WHAT YOU ARE ASKED TO DO → Below are entries. Reproduce exactly the lines between the line holding "ATOM 74 C C" and the line holding "ATOM 104 N N", inclusive, and only those.

EXERCISE DATA →

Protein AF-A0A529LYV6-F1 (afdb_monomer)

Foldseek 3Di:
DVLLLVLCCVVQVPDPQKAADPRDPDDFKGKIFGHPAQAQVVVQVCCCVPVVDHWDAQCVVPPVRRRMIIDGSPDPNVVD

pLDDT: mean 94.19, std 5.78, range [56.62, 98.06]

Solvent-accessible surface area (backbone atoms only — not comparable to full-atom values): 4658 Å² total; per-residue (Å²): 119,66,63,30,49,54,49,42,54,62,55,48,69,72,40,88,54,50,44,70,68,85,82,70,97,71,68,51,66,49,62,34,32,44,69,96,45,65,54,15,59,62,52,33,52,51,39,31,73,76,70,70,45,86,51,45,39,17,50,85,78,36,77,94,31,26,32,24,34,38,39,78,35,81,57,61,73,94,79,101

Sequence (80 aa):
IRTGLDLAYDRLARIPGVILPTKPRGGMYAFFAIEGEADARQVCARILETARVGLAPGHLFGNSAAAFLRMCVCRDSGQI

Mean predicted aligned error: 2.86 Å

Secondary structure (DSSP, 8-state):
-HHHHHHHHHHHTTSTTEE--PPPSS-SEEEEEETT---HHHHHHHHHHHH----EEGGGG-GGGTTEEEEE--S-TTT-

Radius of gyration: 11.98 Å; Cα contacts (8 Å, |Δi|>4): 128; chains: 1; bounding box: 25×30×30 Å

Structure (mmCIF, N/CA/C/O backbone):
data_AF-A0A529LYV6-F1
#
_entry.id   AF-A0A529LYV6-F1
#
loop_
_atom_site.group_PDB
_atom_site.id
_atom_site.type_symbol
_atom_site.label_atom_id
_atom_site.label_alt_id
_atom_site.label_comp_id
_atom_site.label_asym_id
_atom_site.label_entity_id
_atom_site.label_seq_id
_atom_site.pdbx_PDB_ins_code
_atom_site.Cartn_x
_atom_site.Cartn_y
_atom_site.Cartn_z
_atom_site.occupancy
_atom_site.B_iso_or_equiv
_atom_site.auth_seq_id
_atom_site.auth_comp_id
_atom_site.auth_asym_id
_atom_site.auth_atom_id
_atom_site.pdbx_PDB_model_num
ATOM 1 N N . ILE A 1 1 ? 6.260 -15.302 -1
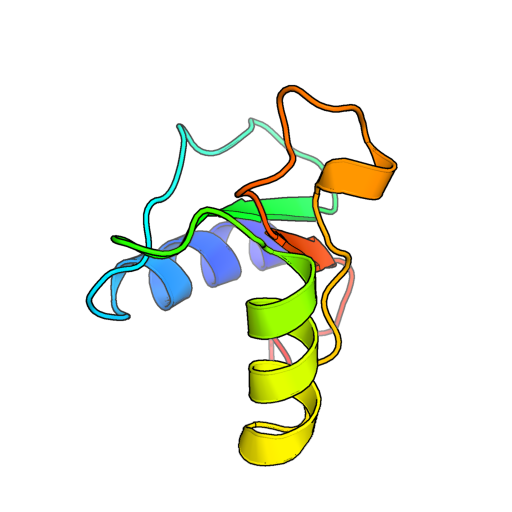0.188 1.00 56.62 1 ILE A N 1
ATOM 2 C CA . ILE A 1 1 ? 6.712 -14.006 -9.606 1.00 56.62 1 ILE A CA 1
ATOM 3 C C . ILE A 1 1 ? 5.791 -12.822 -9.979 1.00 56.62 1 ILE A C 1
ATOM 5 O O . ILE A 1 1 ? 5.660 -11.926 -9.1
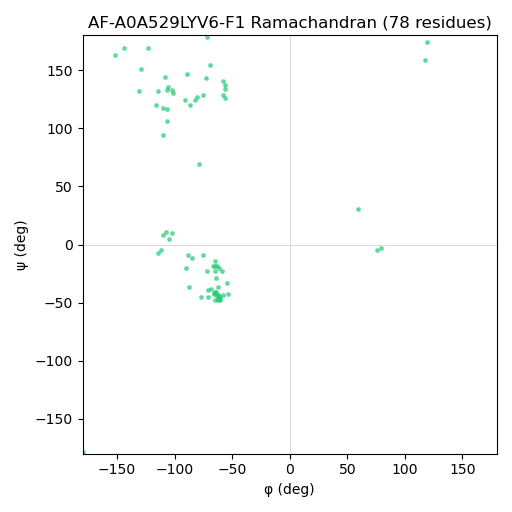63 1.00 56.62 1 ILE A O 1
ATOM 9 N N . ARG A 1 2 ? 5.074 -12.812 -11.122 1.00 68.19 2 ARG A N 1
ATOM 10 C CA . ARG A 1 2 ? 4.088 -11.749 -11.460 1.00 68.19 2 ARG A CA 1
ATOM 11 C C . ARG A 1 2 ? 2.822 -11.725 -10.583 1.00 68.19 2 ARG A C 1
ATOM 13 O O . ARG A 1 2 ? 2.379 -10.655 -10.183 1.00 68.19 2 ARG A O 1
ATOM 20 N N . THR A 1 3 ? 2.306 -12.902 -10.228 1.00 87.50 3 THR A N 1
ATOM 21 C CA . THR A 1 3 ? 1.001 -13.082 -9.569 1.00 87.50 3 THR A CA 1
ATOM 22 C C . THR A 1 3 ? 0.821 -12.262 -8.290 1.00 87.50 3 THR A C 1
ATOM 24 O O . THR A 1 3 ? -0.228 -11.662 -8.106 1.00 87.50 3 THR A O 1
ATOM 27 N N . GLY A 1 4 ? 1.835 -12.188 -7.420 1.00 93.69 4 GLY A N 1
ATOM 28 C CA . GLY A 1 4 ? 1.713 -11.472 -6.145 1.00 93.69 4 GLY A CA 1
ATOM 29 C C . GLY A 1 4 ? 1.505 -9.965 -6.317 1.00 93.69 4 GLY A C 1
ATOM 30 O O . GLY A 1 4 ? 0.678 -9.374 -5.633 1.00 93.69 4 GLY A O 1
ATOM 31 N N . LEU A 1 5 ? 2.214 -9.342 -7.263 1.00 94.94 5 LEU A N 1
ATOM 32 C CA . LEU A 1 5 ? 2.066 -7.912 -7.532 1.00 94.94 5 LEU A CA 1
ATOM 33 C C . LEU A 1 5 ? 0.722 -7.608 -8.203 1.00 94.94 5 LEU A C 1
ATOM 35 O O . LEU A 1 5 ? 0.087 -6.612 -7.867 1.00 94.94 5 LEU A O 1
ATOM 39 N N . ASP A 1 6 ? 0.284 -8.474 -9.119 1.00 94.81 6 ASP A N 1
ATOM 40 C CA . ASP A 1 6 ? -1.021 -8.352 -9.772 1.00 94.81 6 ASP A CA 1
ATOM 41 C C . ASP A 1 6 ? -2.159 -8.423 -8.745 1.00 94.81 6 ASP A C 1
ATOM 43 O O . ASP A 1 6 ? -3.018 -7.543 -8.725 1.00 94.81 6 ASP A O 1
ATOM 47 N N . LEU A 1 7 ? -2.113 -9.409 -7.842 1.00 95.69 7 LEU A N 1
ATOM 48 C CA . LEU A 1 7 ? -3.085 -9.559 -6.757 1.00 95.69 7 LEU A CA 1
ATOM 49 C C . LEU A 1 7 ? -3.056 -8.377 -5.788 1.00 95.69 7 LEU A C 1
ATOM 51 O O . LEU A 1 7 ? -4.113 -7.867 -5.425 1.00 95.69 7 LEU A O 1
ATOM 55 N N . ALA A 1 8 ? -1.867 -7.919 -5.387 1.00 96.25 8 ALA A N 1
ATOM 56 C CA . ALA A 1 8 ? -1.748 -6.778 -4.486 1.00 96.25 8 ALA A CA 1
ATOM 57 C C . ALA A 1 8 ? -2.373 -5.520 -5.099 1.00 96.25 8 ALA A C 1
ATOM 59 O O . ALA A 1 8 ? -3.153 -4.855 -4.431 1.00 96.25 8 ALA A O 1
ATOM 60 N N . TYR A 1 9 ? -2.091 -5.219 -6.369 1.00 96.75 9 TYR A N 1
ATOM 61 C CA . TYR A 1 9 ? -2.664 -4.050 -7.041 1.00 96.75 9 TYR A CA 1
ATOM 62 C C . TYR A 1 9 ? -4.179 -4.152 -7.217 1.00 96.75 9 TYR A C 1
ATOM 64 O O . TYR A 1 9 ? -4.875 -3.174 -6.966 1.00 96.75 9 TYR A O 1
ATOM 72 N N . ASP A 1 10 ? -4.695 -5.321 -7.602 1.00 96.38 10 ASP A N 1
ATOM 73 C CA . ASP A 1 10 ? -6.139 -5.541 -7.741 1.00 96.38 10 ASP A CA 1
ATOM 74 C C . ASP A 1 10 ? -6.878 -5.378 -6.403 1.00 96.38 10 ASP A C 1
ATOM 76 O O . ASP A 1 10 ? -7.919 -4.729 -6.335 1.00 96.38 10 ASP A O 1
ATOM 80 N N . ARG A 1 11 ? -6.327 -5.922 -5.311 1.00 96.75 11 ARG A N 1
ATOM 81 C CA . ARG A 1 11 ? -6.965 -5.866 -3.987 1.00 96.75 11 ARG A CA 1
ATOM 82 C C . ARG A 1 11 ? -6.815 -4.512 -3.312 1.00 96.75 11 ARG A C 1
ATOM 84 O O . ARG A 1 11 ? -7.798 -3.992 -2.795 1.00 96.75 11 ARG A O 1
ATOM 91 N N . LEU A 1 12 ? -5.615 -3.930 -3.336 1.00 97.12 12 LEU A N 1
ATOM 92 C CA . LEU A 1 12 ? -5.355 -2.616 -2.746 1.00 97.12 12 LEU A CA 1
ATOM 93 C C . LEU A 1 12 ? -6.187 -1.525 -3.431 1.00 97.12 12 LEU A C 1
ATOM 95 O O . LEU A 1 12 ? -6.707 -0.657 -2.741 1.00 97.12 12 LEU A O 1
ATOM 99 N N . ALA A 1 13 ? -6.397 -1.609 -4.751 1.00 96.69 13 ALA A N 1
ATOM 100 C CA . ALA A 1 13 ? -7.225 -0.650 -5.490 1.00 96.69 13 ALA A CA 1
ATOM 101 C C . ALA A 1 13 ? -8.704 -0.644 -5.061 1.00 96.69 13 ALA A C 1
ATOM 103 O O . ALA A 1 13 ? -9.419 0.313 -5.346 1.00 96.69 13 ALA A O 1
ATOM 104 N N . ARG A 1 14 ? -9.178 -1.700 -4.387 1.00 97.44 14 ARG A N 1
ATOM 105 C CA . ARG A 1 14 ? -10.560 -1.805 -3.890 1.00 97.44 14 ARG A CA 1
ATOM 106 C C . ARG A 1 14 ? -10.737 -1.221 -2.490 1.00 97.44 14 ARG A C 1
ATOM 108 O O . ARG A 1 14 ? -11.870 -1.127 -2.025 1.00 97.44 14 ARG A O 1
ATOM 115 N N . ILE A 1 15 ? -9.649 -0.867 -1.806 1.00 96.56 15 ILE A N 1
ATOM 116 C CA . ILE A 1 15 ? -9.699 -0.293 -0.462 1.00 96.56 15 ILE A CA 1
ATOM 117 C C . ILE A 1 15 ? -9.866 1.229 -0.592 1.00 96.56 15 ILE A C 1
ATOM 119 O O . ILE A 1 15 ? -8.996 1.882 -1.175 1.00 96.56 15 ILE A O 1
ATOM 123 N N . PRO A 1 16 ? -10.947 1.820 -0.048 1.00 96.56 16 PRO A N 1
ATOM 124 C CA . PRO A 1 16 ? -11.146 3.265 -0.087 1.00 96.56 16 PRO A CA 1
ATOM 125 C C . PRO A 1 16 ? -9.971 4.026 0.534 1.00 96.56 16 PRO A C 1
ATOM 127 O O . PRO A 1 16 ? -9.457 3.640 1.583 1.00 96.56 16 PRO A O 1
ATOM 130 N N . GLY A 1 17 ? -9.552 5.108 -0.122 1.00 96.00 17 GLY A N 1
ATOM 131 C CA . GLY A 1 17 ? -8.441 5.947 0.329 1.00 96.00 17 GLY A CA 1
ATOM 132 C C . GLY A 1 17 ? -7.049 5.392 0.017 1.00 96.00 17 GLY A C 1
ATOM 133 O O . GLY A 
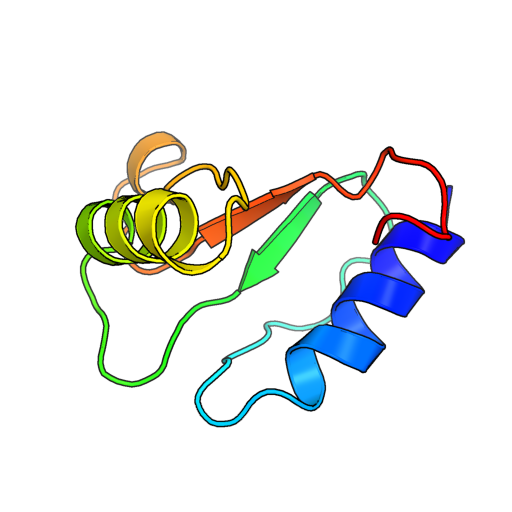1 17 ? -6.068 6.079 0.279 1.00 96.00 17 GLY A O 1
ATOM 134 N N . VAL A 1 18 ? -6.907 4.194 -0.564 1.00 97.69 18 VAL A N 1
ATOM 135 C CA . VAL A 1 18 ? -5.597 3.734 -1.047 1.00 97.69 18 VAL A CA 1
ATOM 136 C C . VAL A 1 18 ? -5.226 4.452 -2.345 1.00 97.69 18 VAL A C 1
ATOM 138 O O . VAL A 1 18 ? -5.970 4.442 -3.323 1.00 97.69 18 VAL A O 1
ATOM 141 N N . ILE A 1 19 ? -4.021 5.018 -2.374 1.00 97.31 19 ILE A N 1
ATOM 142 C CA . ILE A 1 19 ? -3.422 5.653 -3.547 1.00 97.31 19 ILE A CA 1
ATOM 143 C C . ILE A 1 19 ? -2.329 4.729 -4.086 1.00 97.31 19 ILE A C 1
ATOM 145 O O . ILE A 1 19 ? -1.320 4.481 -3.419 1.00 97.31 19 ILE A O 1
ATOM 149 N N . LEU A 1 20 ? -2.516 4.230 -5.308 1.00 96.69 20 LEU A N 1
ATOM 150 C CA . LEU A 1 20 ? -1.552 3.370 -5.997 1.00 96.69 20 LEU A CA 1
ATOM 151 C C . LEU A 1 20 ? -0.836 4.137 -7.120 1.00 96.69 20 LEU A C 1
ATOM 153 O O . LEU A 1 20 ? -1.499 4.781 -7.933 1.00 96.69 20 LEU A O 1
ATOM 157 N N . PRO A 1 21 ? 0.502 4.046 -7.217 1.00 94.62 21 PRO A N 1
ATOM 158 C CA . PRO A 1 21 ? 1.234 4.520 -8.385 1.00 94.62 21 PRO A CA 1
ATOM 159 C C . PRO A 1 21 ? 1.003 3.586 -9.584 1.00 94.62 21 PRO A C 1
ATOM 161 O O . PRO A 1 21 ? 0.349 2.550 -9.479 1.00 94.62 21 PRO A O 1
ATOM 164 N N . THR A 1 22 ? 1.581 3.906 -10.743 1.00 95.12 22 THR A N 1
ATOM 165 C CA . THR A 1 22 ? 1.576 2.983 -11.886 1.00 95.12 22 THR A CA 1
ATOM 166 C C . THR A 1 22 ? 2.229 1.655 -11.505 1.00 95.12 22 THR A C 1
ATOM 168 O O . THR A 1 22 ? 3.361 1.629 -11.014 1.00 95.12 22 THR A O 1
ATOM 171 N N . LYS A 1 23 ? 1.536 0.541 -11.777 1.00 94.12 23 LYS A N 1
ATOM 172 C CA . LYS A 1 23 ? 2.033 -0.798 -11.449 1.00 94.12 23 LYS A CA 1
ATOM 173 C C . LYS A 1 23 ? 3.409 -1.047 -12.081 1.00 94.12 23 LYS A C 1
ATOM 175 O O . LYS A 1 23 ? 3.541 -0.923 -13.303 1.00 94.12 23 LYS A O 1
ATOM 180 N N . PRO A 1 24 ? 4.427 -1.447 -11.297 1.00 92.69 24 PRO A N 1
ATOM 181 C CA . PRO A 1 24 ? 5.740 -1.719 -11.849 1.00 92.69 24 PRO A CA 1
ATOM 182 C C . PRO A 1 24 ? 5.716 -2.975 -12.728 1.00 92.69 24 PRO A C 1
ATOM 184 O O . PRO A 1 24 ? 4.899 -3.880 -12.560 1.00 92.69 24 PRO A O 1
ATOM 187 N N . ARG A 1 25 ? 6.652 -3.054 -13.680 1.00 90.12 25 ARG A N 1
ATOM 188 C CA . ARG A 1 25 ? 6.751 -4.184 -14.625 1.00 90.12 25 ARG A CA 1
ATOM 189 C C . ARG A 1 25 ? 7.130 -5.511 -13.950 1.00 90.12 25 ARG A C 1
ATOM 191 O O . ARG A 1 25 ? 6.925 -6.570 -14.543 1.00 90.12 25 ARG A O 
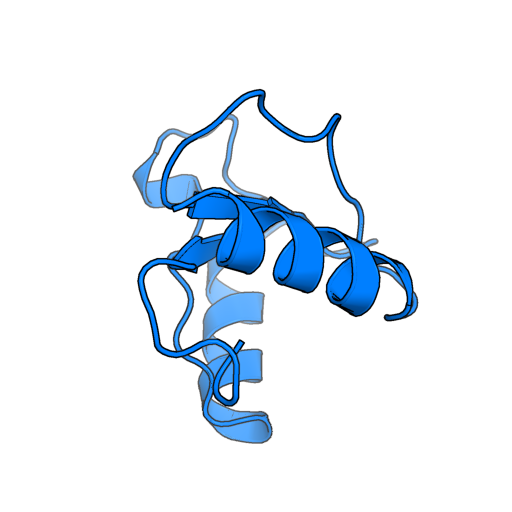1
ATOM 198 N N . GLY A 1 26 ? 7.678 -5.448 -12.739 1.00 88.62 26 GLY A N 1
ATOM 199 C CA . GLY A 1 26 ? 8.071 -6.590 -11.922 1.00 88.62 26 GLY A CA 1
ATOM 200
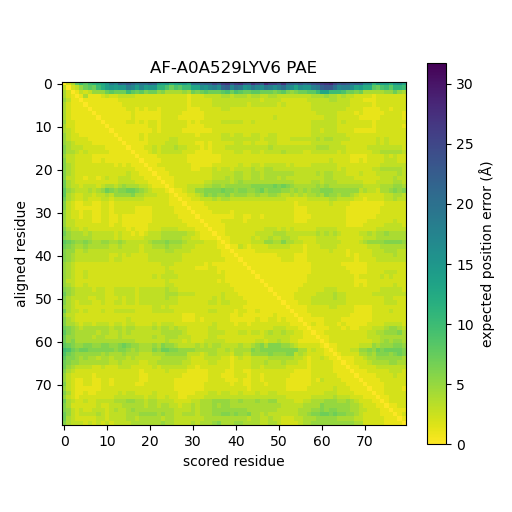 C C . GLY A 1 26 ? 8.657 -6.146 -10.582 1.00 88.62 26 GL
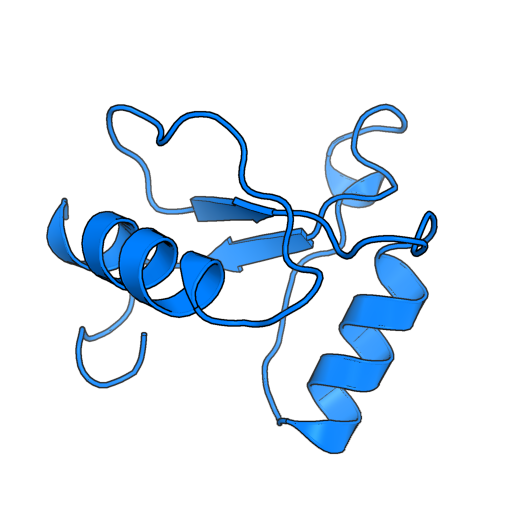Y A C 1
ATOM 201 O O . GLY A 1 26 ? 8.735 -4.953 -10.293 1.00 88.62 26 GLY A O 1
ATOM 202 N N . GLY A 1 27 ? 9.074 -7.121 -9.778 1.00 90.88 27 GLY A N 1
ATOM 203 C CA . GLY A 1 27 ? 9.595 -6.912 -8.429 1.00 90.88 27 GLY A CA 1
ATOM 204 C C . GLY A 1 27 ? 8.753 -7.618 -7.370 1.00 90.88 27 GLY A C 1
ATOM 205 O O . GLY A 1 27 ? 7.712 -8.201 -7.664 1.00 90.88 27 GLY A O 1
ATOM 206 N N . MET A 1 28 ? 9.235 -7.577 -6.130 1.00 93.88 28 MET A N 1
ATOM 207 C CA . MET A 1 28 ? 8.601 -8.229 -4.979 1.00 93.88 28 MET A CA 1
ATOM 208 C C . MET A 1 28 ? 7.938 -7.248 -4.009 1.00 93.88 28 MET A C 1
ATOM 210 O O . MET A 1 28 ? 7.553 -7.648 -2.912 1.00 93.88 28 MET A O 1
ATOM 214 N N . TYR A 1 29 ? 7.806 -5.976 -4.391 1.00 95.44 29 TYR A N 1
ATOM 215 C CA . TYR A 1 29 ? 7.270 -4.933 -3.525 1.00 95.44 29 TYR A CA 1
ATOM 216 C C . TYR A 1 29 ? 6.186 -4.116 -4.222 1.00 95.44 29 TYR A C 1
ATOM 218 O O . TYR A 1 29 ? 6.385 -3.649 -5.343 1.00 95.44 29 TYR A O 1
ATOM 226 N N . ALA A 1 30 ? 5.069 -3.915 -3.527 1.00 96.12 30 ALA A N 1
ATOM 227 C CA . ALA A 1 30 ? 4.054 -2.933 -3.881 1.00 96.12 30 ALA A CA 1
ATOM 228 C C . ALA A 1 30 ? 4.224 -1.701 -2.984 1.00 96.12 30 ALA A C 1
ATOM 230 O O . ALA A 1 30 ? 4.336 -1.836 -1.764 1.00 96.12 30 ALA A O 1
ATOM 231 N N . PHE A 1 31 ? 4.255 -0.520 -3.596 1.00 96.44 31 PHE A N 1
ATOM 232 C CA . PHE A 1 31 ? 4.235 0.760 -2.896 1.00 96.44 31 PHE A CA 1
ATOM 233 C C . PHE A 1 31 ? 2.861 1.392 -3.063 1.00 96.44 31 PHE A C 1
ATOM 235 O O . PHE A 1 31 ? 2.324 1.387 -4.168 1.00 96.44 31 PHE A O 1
==
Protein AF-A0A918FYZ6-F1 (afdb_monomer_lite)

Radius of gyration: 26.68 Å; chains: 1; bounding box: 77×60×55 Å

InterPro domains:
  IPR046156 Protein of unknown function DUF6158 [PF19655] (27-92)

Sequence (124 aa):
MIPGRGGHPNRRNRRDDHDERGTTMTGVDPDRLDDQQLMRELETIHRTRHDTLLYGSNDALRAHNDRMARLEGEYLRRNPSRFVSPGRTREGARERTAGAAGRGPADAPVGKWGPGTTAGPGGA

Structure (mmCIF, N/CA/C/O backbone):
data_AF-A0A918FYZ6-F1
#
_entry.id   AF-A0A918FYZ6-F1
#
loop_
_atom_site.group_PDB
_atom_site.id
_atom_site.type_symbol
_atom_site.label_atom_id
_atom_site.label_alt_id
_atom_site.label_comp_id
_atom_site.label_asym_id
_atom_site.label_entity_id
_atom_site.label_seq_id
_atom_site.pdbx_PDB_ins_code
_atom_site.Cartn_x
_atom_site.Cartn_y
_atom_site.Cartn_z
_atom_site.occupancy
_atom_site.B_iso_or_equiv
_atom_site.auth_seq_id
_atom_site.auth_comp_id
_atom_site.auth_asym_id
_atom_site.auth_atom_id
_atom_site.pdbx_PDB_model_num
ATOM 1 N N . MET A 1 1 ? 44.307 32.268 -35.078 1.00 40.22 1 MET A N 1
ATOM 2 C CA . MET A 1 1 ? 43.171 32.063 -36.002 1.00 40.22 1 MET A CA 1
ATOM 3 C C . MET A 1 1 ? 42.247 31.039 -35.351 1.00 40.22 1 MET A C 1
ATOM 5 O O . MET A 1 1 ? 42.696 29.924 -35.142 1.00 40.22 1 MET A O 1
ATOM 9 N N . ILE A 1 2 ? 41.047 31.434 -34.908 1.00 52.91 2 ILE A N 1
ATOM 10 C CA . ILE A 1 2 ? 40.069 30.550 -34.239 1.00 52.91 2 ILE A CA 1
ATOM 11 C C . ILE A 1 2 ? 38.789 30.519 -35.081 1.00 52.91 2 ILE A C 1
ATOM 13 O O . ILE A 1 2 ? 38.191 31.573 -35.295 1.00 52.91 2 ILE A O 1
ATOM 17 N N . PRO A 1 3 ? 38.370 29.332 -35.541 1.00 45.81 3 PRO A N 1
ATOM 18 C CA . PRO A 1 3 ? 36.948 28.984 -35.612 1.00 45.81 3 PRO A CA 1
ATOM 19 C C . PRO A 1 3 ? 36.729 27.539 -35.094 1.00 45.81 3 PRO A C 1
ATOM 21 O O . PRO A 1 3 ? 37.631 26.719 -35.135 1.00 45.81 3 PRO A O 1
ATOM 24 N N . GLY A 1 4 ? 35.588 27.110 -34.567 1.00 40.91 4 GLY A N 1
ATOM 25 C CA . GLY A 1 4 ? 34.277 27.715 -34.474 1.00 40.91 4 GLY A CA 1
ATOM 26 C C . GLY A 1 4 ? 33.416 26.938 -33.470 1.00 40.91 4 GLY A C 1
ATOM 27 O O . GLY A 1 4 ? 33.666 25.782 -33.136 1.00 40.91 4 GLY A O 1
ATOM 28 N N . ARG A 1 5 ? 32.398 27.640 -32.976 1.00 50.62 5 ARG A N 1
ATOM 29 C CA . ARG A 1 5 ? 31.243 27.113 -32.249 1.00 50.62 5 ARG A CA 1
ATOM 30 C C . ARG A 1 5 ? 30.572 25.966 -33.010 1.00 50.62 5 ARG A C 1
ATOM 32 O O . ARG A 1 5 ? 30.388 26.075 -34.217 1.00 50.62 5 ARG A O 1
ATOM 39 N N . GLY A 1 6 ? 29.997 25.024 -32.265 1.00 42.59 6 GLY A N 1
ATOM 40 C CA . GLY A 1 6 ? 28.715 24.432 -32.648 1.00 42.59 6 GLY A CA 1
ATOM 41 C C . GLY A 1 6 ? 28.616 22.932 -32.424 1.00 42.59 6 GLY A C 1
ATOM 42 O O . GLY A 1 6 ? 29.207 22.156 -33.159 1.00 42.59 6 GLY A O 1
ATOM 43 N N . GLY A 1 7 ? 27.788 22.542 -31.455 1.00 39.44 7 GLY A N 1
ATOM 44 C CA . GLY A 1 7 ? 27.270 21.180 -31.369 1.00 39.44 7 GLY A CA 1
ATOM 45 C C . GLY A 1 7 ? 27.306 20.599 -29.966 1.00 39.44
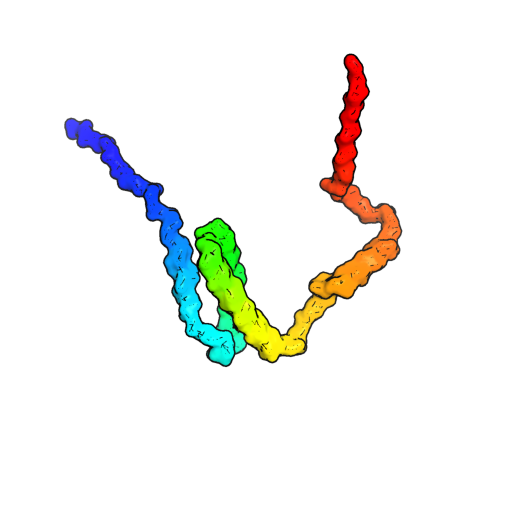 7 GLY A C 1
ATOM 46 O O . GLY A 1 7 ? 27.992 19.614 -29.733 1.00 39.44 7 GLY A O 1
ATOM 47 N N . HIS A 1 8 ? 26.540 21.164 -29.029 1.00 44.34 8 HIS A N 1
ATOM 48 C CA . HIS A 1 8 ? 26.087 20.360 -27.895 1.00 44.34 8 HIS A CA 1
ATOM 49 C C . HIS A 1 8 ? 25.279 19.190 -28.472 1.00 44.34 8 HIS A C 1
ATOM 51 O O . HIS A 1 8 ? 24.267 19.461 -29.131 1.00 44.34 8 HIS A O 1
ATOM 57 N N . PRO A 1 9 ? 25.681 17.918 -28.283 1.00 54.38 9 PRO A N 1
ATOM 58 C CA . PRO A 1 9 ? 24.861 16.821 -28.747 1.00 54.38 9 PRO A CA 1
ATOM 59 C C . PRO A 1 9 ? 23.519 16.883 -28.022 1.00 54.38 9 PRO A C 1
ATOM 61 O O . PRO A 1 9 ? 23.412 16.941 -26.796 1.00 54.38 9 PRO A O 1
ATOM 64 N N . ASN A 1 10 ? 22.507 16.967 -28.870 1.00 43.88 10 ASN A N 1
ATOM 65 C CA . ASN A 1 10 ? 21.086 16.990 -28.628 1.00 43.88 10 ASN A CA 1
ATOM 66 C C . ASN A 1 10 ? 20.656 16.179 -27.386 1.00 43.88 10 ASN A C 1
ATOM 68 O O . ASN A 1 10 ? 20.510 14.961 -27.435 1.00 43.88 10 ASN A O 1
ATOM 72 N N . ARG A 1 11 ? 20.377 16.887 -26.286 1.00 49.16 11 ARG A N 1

ANSWER TO THE PROBLEM →
ATOM 74 C C . ASP A 1 10 ? -6.878 -5.378 -6.403 1.00 96.38 10 ASP A C 1
ATOM 76 O O . ASP A 1 10 ? -7.919 -4.729 -6.335 1.00 96.38 10 ASP A O 1
ATOM 80 N N . ARG A 1 11 ? -6.327 -5.922 -5.311 1.00 96.75 11 ARG A N 1
ATOM 81 C CA . ARG A 1 11 ? -6.965 -5.866 -3.987 1.00 96.75 11 ARG A CA 1
ATOM 82 C C . ARG A 1 11 ? -6.815 -4.512 -3.312 1.00 96.75 11 ARG A C 1
ATOM 84 O O . ARG A 1 11 ? -7.798 -3.992 -2.795 1.00 96.75 11 ARG A O 1
ATOM 91 N N . LEU A 1 12 ? -5.615 -3.930 -3.336 1.00 97.12 12 LEU A N 1
ATOM 92 C CA . LEU A 1 12 ? -5.355 -2.616 -2.746 1.00 97.12 12 LEU A CA 1
ATOM 93 C C . LEU A 1 12 ? -6.187 -1.525 -3.431 1.00 97.12 12 LEU A C 1
ATOM 95 O O . LEU A 1 12 ? -6.707 -0.657 -2.741 1.00 97.12 12 LEU A O 1
ATOM 99 N N . ALA A 1 13 ? -6.397 -1.609 -4.751 1.00 96.69 13 ALA A N 1
ATOM 100 C CA . ALA A 1 13 ? -7.225 -0.650 -5.490 1.00 96.69 13 ALA A CA 1
ATOM 101 C C . ALA A 1 13 ? -8.704 -0.644 -5.061 1.00 96.69 13 ALA A C 1
ATOM 103 O O . ALA A 1 13 ? -9.419 0.313 -5.346 1.00 96.69 13 ALA A O 1
ATOM 104 N N . ARG A 1 14 ? -9.178 -1.700 -4.387 1.00 97.44 14 ARG A N 1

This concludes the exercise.